Mrs. Roarty claims that LICNA breached its fiduciary duties when it failed to disclose material information to her. (D.I. 50 at 23ff.) Specifically, Mrs. Roarty alleges that LICNA breached its duty to inform her by failing to update the SPD as required by ERISA, and as a consequence materially misled her as to the coverage of the Plan. Cf. Burstein et al., 334 F.3d at 384-86; Local 56, United Food and Commercial Workers Union, et al. v. Campbell Soup Co., et al., 898 F.Supp. 118, 1140 (D.N.J. 1995) ("a summary plan description must not have the effect [of] misleading, misinforming or failing to inform participants and beneficiaries") (internal citations omitted). As noted above, the defendants do not address the issue of whether the SPD was in fact materially inaccurate and outdated. (D.I. 51 at 9-11.) Again, the court need not further address the parties' arguments at this stage in the proceedings. Because the material issue as to the SPD remains in dispute, the defendants are not entitled to summary judgment on Mrs.
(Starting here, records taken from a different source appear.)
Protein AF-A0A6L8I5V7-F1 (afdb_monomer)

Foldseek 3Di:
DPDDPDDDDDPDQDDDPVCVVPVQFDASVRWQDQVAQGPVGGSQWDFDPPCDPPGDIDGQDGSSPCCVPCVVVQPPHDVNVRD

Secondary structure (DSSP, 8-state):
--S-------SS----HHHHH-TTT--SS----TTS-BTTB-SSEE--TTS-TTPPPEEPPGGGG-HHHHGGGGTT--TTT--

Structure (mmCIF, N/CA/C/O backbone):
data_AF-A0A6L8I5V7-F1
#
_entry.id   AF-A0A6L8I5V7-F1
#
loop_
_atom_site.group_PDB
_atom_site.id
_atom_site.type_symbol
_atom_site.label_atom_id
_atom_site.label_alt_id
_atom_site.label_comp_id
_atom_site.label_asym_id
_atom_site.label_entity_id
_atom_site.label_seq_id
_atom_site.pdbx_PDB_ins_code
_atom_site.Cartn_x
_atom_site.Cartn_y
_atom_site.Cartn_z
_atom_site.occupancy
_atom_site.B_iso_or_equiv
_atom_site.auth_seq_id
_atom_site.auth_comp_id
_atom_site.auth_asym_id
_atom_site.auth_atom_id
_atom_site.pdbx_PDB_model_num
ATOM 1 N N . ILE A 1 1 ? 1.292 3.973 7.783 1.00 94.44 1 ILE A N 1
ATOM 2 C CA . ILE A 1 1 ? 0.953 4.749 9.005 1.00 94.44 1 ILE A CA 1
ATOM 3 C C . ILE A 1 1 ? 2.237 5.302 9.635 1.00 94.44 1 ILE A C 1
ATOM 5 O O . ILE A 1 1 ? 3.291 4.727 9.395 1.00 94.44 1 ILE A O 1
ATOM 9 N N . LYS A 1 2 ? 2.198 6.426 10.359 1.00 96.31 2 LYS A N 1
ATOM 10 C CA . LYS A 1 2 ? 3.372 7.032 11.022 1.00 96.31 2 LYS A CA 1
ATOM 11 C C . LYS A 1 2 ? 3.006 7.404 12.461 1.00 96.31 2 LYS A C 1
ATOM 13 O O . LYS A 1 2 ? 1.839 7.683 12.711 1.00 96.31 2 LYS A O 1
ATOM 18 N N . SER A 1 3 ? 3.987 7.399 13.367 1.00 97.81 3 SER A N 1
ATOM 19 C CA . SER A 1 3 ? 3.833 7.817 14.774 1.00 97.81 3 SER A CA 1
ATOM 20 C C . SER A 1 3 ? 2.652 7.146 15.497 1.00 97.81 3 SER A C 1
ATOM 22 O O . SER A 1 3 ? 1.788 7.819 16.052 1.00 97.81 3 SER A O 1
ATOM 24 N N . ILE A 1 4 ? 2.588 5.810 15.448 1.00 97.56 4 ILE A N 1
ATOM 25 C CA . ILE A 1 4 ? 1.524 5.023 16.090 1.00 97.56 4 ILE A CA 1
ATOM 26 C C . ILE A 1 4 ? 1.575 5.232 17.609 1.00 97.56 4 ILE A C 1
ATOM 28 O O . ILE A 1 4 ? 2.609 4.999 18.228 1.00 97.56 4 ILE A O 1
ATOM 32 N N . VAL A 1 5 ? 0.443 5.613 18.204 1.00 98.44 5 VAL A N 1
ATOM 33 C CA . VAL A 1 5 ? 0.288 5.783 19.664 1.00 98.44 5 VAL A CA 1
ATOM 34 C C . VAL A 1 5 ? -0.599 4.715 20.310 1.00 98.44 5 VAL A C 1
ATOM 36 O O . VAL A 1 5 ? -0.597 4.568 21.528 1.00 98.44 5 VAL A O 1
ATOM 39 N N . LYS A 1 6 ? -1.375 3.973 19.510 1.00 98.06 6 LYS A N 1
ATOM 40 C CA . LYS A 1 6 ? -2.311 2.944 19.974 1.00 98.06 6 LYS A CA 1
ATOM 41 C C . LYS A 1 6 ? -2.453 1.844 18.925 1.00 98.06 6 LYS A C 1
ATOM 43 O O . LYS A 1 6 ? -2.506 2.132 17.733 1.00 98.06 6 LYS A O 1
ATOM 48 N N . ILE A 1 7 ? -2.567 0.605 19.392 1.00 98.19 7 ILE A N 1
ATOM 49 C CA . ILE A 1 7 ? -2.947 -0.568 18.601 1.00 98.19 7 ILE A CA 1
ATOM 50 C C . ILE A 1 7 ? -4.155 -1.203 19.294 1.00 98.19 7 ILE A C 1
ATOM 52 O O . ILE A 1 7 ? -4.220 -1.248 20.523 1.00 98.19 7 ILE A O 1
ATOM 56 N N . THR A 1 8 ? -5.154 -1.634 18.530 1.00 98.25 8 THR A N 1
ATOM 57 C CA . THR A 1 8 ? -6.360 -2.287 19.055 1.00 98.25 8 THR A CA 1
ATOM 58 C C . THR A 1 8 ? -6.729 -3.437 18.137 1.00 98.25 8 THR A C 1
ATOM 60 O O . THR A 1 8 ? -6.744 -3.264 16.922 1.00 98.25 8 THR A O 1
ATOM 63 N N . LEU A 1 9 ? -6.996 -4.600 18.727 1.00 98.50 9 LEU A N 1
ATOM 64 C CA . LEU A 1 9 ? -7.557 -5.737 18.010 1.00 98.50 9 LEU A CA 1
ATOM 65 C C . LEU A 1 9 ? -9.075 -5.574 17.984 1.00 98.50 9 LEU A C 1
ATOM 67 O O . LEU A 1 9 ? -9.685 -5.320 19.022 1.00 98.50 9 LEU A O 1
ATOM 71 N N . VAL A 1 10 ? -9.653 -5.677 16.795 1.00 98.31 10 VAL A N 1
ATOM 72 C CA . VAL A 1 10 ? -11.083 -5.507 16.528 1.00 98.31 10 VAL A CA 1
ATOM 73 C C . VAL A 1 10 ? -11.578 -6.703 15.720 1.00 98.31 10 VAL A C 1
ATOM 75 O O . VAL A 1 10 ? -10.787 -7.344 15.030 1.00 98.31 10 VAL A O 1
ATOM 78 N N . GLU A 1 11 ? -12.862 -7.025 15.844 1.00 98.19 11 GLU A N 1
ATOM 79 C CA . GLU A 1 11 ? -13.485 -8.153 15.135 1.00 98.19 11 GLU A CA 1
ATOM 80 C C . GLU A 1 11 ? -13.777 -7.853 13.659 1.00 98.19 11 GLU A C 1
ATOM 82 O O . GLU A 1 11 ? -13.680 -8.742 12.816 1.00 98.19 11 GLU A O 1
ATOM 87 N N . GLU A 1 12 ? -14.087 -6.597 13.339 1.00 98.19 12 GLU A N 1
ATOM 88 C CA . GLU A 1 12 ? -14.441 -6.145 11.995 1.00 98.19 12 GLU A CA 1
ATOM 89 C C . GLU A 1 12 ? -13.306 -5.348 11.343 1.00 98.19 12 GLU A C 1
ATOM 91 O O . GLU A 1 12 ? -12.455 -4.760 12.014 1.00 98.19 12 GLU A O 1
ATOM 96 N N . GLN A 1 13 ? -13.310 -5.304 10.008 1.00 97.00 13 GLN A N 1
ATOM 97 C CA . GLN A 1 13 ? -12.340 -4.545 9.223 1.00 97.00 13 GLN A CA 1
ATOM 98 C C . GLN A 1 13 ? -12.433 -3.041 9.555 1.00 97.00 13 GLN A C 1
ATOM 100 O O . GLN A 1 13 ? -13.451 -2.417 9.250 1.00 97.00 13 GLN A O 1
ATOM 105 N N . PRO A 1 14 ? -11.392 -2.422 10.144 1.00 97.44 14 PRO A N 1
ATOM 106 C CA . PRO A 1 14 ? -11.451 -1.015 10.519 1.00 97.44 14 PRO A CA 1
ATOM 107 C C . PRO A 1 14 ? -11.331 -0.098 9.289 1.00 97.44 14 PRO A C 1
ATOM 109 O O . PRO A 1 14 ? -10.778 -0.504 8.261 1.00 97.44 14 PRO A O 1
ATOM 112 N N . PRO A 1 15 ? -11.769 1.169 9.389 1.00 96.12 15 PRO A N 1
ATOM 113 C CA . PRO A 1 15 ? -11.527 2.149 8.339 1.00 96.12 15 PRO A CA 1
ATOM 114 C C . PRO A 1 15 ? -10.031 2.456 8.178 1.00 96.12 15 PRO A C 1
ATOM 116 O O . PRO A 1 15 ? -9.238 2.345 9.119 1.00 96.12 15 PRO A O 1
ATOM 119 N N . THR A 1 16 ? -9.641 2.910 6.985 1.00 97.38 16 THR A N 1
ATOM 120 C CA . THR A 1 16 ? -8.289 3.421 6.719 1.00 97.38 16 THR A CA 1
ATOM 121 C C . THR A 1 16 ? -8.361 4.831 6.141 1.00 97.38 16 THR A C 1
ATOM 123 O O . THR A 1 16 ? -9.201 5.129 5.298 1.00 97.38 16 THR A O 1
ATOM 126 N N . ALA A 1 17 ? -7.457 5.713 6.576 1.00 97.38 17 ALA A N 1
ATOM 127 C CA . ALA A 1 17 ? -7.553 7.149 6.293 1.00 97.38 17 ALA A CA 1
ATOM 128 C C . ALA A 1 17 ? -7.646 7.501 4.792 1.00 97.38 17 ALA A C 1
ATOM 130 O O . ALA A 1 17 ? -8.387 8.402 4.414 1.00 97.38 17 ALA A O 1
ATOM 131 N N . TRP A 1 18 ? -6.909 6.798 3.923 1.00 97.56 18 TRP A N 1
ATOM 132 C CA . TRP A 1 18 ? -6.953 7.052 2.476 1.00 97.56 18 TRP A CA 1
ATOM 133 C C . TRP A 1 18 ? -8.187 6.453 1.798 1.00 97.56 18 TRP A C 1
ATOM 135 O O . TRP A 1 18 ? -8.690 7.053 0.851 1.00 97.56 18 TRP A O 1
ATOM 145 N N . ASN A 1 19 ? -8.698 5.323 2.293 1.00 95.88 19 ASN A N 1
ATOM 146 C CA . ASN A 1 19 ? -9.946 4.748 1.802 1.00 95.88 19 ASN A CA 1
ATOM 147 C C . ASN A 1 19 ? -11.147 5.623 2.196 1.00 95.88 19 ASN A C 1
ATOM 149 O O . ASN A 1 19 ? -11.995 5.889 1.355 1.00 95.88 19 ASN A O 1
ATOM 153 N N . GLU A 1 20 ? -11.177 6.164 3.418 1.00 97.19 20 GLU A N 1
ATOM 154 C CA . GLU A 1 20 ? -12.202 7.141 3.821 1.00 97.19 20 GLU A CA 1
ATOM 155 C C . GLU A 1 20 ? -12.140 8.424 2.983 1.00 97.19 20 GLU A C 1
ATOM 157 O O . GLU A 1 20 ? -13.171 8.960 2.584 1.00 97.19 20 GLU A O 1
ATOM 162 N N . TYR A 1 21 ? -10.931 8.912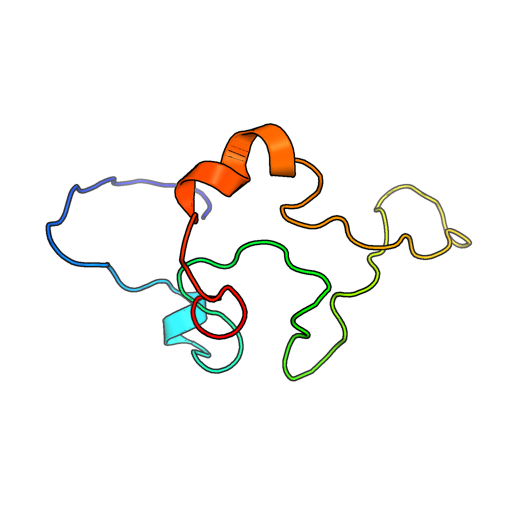 2.689 1.00 97.19 21 TYR A N 1
ATOM 163 C CA . TYR A 1 21 ? -10.747 10.111 1.874 1.00 97.19 21 TYR A CA 1
ATOM 164 C C . TYR A 1 21 ? -11.148 9.899 0.405 1.00 97.19 21 TYR A C 1
ATOM 166 O O . TYR A 1 21 ? -11.746 10.783 -0.206 1.00 97.19 21 TYR A O 1
ATOM 174 N N . SER A 1 22 ? -10.795 8.749 -0.183 1.00 96.19 22 SER A N 1
ATOM 175 C CA . SER A 1 22 ? -11.015 8.456 -1.603 1.00 96.19 22 SER A CA 1
ATOM 176 C C . SER A 1 22 ? -11.087 6.944 -1.865 1.00 96.19 22 SER A C 1
ATOM 178 O O . SER A 1 22 ? -10.155 6.325 -2.384 1.00 96.19 22 SER A O 1
ATOM 180 N N . ALA A 1 23 ? -12.226 6.335 -1.526 1.00 93.94 23 ALA A N 1
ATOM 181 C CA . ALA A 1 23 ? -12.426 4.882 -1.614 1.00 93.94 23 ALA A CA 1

Roarty's breach of fiduciary claim.
V. CONCLUSION
For the reasons stated above, the defendants' motion to limit discovery and admissible evidence to the administrative record is denied. The defendants' motion for summary judgment on Mrs. Roarty's two claims is also denied because there remain genuine issues as to material facts.
ORDER
For the reasons stated in the court's memorandum of this same date, IT IS HEREBY ORDERED that:
1. The defendants' motion for summary judgment (D.I. 47) be DENIED; and 2. The defendants' motion for a protective order limiting discovery and admissible evidence to the administrative record (D.I. 45) be DENIED.